■ **Data provided**:
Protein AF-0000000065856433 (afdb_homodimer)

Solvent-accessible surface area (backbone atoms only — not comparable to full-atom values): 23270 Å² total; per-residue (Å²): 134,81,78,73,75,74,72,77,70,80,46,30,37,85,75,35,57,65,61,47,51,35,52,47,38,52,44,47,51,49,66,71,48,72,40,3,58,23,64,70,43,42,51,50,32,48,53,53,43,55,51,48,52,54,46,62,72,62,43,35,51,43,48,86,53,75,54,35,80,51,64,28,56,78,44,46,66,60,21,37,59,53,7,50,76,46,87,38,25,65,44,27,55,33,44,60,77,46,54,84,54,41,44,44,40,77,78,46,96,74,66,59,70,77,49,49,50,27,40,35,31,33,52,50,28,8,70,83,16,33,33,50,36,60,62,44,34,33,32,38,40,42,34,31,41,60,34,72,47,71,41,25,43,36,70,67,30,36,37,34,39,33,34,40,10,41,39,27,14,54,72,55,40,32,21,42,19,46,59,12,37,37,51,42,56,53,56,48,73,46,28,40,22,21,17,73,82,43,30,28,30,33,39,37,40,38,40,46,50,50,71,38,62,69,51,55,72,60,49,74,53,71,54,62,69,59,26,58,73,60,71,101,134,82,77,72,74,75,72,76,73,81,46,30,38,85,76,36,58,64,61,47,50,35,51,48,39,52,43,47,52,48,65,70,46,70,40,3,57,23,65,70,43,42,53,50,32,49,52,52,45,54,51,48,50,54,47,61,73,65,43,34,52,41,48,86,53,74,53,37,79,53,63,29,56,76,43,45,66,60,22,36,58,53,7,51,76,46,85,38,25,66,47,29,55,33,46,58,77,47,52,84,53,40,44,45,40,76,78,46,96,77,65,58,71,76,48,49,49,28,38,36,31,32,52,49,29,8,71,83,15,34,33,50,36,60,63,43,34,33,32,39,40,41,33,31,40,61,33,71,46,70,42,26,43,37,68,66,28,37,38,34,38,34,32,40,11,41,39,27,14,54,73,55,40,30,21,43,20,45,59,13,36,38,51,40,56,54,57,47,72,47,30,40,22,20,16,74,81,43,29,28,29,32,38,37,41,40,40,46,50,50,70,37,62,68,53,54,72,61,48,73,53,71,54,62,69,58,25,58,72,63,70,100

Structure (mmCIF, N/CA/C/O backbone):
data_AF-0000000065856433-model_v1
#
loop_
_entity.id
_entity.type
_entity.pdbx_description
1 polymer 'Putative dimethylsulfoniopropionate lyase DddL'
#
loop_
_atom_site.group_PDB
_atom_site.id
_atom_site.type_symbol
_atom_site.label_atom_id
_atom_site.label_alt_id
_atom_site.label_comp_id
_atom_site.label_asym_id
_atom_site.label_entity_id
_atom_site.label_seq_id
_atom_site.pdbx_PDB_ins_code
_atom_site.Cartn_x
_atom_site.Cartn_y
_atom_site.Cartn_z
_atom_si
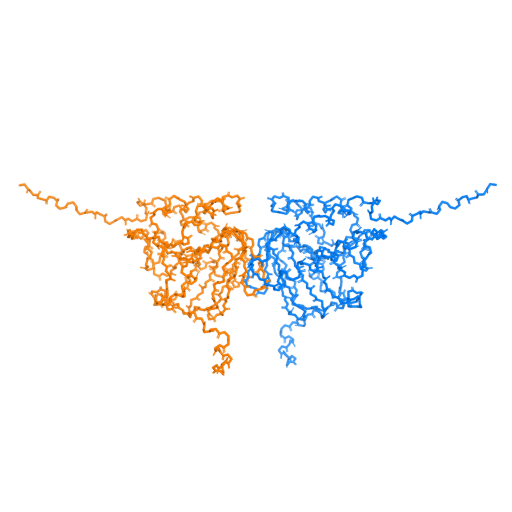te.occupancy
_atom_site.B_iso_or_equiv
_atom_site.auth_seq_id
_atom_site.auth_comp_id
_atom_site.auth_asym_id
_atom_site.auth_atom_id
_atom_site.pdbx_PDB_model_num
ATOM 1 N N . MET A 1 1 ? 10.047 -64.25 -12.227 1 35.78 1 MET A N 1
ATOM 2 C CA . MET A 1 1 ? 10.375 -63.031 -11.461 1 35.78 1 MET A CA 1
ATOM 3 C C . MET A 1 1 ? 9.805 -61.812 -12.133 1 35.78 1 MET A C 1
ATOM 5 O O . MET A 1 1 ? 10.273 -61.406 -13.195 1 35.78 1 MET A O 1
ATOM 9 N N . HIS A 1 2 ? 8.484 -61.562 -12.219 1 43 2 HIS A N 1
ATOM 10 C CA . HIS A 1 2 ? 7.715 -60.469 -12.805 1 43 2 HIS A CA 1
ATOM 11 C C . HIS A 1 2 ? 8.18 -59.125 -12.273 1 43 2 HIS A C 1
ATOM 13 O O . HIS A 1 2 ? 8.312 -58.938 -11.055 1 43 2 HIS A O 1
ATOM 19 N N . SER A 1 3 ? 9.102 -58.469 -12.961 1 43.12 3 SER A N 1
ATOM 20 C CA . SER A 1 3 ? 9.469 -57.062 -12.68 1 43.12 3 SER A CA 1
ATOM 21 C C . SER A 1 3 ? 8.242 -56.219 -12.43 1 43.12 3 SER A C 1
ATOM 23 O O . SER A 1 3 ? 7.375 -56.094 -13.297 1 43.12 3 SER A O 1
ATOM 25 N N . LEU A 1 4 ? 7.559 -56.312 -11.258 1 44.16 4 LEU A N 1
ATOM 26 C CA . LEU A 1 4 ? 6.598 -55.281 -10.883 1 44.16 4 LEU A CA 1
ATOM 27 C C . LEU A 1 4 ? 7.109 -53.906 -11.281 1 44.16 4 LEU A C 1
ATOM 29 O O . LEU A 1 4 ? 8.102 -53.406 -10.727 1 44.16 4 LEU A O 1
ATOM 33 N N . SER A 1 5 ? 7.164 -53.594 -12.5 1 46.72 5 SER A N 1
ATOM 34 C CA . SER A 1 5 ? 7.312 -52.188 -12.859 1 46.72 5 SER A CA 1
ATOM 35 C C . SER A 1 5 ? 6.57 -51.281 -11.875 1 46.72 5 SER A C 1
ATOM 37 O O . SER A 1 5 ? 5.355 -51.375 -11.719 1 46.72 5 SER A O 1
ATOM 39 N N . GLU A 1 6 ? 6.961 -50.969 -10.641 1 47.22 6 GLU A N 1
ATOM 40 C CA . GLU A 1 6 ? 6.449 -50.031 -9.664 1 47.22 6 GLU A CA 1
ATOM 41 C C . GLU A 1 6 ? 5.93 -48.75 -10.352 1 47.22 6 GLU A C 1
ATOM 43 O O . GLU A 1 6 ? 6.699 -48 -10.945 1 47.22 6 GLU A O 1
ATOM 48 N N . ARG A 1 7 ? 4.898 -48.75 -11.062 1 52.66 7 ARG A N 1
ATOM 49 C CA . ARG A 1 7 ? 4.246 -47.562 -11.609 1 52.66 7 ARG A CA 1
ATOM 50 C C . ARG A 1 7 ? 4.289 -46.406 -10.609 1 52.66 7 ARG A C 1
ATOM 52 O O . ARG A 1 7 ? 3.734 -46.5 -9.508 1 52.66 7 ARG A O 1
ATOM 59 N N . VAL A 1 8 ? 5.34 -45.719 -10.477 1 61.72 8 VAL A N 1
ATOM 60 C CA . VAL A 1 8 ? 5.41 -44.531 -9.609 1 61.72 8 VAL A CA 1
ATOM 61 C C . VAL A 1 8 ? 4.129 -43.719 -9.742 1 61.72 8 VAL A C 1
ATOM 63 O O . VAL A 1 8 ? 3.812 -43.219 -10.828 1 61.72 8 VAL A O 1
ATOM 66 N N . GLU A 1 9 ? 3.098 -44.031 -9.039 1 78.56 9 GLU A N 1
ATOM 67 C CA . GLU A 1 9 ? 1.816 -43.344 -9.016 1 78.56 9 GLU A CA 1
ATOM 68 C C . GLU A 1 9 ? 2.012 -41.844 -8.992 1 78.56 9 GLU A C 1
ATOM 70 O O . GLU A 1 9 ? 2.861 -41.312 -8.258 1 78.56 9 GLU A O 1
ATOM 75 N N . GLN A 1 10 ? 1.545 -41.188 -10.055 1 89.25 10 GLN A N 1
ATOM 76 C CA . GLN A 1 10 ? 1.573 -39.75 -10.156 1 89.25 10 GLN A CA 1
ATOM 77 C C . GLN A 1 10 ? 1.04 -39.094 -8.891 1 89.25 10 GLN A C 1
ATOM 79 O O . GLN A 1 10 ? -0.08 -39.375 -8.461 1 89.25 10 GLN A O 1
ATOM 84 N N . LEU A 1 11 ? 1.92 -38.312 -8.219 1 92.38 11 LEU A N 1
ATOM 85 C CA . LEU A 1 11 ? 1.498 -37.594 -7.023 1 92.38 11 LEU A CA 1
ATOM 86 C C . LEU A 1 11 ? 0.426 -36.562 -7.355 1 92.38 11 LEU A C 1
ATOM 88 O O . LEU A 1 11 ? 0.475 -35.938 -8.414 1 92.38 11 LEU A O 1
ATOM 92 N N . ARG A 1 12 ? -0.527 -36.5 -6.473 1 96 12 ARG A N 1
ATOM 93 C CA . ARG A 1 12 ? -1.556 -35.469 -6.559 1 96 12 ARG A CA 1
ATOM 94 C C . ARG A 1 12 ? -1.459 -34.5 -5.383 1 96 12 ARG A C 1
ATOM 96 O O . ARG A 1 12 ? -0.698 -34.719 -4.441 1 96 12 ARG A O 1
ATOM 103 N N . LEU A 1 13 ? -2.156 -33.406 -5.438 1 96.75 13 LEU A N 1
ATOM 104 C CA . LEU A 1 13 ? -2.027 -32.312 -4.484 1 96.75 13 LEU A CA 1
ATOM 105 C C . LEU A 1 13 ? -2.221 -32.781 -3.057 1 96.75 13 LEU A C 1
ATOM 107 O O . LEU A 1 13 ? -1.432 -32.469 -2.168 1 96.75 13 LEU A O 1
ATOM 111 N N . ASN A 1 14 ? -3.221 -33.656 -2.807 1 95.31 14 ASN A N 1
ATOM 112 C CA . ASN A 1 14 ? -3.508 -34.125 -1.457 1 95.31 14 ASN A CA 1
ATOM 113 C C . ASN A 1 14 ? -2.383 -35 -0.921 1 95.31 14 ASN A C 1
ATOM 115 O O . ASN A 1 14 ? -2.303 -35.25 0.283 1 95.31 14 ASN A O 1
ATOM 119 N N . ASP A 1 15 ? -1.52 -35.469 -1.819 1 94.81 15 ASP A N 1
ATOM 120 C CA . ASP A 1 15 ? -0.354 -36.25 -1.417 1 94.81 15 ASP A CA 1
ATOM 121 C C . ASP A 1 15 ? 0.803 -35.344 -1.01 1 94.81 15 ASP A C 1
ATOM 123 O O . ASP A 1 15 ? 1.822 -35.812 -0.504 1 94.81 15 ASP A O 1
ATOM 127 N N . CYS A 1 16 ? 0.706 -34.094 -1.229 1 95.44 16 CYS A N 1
* * *
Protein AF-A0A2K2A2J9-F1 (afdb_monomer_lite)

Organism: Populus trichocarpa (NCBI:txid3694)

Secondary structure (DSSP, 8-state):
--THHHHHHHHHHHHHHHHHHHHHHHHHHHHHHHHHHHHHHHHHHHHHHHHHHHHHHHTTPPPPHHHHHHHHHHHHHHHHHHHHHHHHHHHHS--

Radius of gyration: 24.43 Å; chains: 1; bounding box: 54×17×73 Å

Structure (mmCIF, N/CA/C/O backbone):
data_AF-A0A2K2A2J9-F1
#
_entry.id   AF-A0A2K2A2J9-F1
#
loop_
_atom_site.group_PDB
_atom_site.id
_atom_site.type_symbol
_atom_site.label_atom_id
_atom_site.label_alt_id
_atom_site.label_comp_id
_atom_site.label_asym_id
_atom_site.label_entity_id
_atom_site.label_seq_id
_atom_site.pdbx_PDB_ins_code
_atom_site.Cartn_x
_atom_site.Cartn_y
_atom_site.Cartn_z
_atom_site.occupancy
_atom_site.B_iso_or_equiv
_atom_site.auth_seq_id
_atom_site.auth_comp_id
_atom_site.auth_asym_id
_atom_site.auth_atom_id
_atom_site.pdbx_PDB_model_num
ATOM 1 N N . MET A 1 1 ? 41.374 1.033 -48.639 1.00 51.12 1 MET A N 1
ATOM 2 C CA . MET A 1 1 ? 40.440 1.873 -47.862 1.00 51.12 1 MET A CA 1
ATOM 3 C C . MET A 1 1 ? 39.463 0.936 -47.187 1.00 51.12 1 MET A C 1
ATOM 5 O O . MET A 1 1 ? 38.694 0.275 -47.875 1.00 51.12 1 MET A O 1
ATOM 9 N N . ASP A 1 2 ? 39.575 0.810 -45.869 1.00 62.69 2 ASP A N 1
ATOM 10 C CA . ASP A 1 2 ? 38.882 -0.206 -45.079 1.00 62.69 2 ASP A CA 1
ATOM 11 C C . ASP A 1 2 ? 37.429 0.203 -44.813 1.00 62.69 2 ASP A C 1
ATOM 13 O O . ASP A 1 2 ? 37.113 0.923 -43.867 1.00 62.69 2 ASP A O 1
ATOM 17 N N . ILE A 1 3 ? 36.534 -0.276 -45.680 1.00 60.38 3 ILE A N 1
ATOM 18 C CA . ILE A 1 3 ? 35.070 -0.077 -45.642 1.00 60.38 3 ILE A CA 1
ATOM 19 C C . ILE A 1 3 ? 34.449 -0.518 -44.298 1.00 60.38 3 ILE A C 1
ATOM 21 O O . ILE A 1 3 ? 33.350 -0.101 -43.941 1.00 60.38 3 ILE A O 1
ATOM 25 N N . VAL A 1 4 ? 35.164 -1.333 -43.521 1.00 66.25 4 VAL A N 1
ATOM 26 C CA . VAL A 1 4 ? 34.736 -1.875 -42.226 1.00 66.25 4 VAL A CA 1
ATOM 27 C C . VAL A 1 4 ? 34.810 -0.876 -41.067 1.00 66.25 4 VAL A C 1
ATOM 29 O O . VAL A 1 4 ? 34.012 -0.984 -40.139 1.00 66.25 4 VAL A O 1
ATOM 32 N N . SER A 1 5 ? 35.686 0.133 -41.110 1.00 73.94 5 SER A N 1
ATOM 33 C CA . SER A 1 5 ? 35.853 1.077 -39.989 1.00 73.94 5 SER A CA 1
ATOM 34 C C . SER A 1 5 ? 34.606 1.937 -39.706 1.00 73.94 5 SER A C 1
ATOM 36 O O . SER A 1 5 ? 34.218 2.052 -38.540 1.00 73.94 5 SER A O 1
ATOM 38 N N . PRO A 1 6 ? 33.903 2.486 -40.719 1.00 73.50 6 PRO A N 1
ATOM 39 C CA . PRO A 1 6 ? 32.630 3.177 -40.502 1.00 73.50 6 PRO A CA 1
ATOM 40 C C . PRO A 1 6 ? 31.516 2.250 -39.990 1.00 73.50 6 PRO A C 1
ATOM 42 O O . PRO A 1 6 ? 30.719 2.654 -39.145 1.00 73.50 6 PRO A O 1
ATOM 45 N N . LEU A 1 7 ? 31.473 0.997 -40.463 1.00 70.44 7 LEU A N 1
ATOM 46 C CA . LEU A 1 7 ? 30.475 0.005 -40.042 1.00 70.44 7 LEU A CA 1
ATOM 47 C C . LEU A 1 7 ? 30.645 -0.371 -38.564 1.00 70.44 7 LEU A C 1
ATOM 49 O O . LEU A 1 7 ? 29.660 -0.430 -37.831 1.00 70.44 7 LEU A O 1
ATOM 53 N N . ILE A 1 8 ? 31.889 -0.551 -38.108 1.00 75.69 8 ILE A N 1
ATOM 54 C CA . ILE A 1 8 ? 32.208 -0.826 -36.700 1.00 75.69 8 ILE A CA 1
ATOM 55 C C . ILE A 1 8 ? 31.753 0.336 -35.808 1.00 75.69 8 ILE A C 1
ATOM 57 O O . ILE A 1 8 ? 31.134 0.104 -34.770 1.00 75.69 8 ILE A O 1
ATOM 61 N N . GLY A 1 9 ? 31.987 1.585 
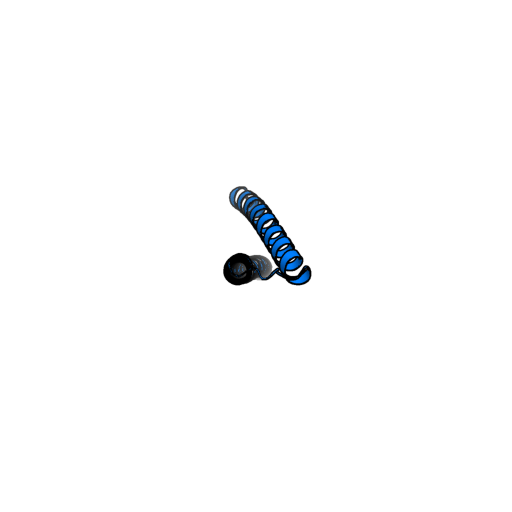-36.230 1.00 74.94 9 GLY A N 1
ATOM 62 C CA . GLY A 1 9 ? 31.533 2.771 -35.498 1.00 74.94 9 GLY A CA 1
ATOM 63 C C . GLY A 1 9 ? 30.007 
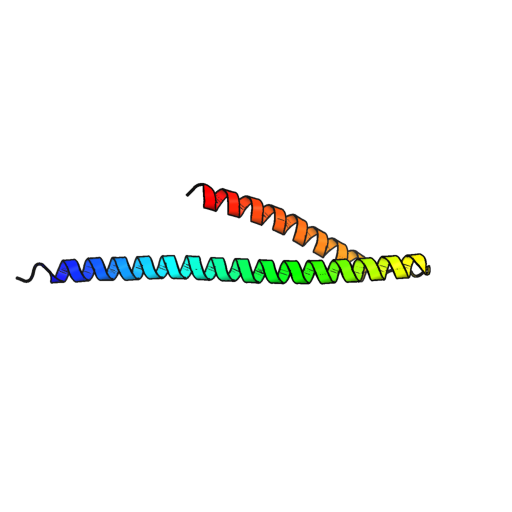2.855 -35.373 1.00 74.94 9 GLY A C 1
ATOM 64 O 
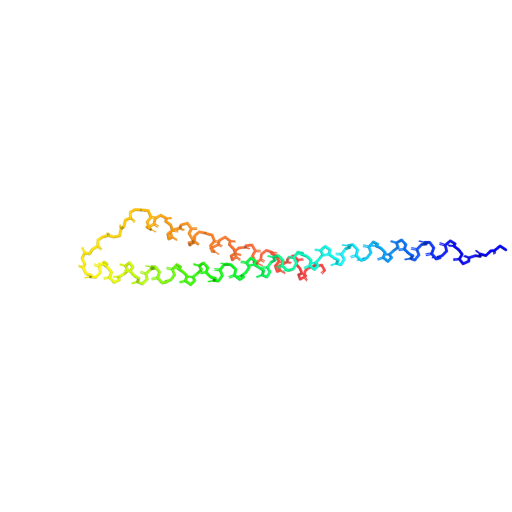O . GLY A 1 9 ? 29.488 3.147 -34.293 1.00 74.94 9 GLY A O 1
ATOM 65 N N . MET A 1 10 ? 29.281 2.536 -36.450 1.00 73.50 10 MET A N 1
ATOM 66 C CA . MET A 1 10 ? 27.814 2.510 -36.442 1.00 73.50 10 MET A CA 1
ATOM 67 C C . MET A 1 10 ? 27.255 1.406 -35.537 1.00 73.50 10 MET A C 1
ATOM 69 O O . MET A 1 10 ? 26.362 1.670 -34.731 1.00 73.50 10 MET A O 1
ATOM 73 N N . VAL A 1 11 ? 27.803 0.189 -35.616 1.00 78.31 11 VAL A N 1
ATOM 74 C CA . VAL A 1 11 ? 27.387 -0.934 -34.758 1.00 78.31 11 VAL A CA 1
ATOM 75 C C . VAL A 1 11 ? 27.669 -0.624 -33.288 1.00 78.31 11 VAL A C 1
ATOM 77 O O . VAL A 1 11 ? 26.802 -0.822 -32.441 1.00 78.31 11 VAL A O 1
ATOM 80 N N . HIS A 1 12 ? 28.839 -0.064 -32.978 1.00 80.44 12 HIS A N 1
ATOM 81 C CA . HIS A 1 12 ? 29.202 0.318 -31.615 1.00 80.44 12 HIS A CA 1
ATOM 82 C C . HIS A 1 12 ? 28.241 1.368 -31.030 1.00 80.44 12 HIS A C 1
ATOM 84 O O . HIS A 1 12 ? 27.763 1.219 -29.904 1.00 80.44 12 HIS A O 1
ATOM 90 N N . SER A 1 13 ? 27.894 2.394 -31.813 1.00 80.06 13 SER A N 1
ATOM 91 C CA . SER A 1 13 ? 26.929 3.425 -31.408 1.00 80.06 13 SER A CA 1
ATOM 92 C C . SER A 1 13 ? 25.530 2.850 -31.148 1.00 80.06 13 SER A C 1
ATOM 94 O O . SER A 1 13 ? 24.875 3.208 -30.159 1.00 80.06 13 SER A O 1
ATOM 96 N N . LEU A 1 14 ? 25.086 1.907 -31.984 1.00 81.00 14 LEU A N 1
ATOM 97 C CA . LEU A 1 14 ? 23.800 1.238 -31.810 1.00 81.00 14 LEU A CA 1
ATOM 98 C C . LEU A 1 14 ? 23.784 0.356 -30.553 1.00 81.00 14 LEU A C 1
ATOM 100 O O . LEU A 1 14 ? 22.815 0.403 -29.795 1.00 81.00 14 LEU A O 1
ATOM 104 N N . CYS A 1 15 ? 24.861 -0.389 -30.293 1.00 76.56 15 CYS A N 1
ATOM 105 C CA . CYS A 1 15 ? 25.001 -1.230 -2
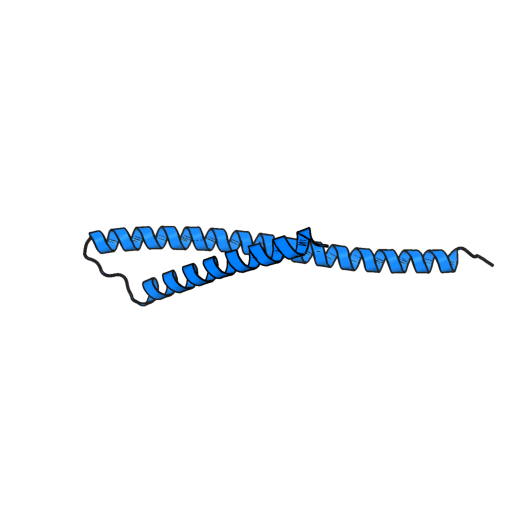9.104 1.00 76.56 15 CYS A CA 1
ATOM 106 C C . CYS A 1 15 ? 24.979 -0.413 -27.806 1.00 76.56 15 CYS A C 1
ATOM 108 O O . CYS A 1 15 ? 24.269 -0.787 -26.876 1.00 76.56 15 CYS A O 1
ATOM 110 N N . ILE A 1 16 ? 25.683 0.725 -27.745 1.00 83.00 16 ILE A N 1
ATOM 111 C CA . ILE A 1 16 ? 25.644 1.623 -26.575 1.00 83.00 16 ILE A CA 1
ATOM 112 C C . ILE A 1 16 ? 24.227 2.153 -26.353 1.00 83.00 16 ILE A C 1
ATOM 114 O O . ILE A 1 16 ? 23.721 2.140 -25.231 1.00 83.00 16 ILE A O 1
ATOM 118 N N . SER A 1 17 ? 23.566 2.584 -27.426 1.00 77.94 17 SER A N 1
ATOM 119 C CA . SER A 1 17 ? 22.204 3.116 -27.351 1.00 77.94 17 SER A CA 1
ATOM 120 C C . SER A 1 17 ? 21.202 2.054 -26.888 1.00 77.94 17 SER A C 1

■ **What the task asks**: Pull out every line of the entries that includes the word "Protein".

■ **Result of the exercise**:
Protein AF-0000000065856433 (afdb_homodimer)
Protein AF-A0A2K2A2J9-F1 (afdb_monomer_lite)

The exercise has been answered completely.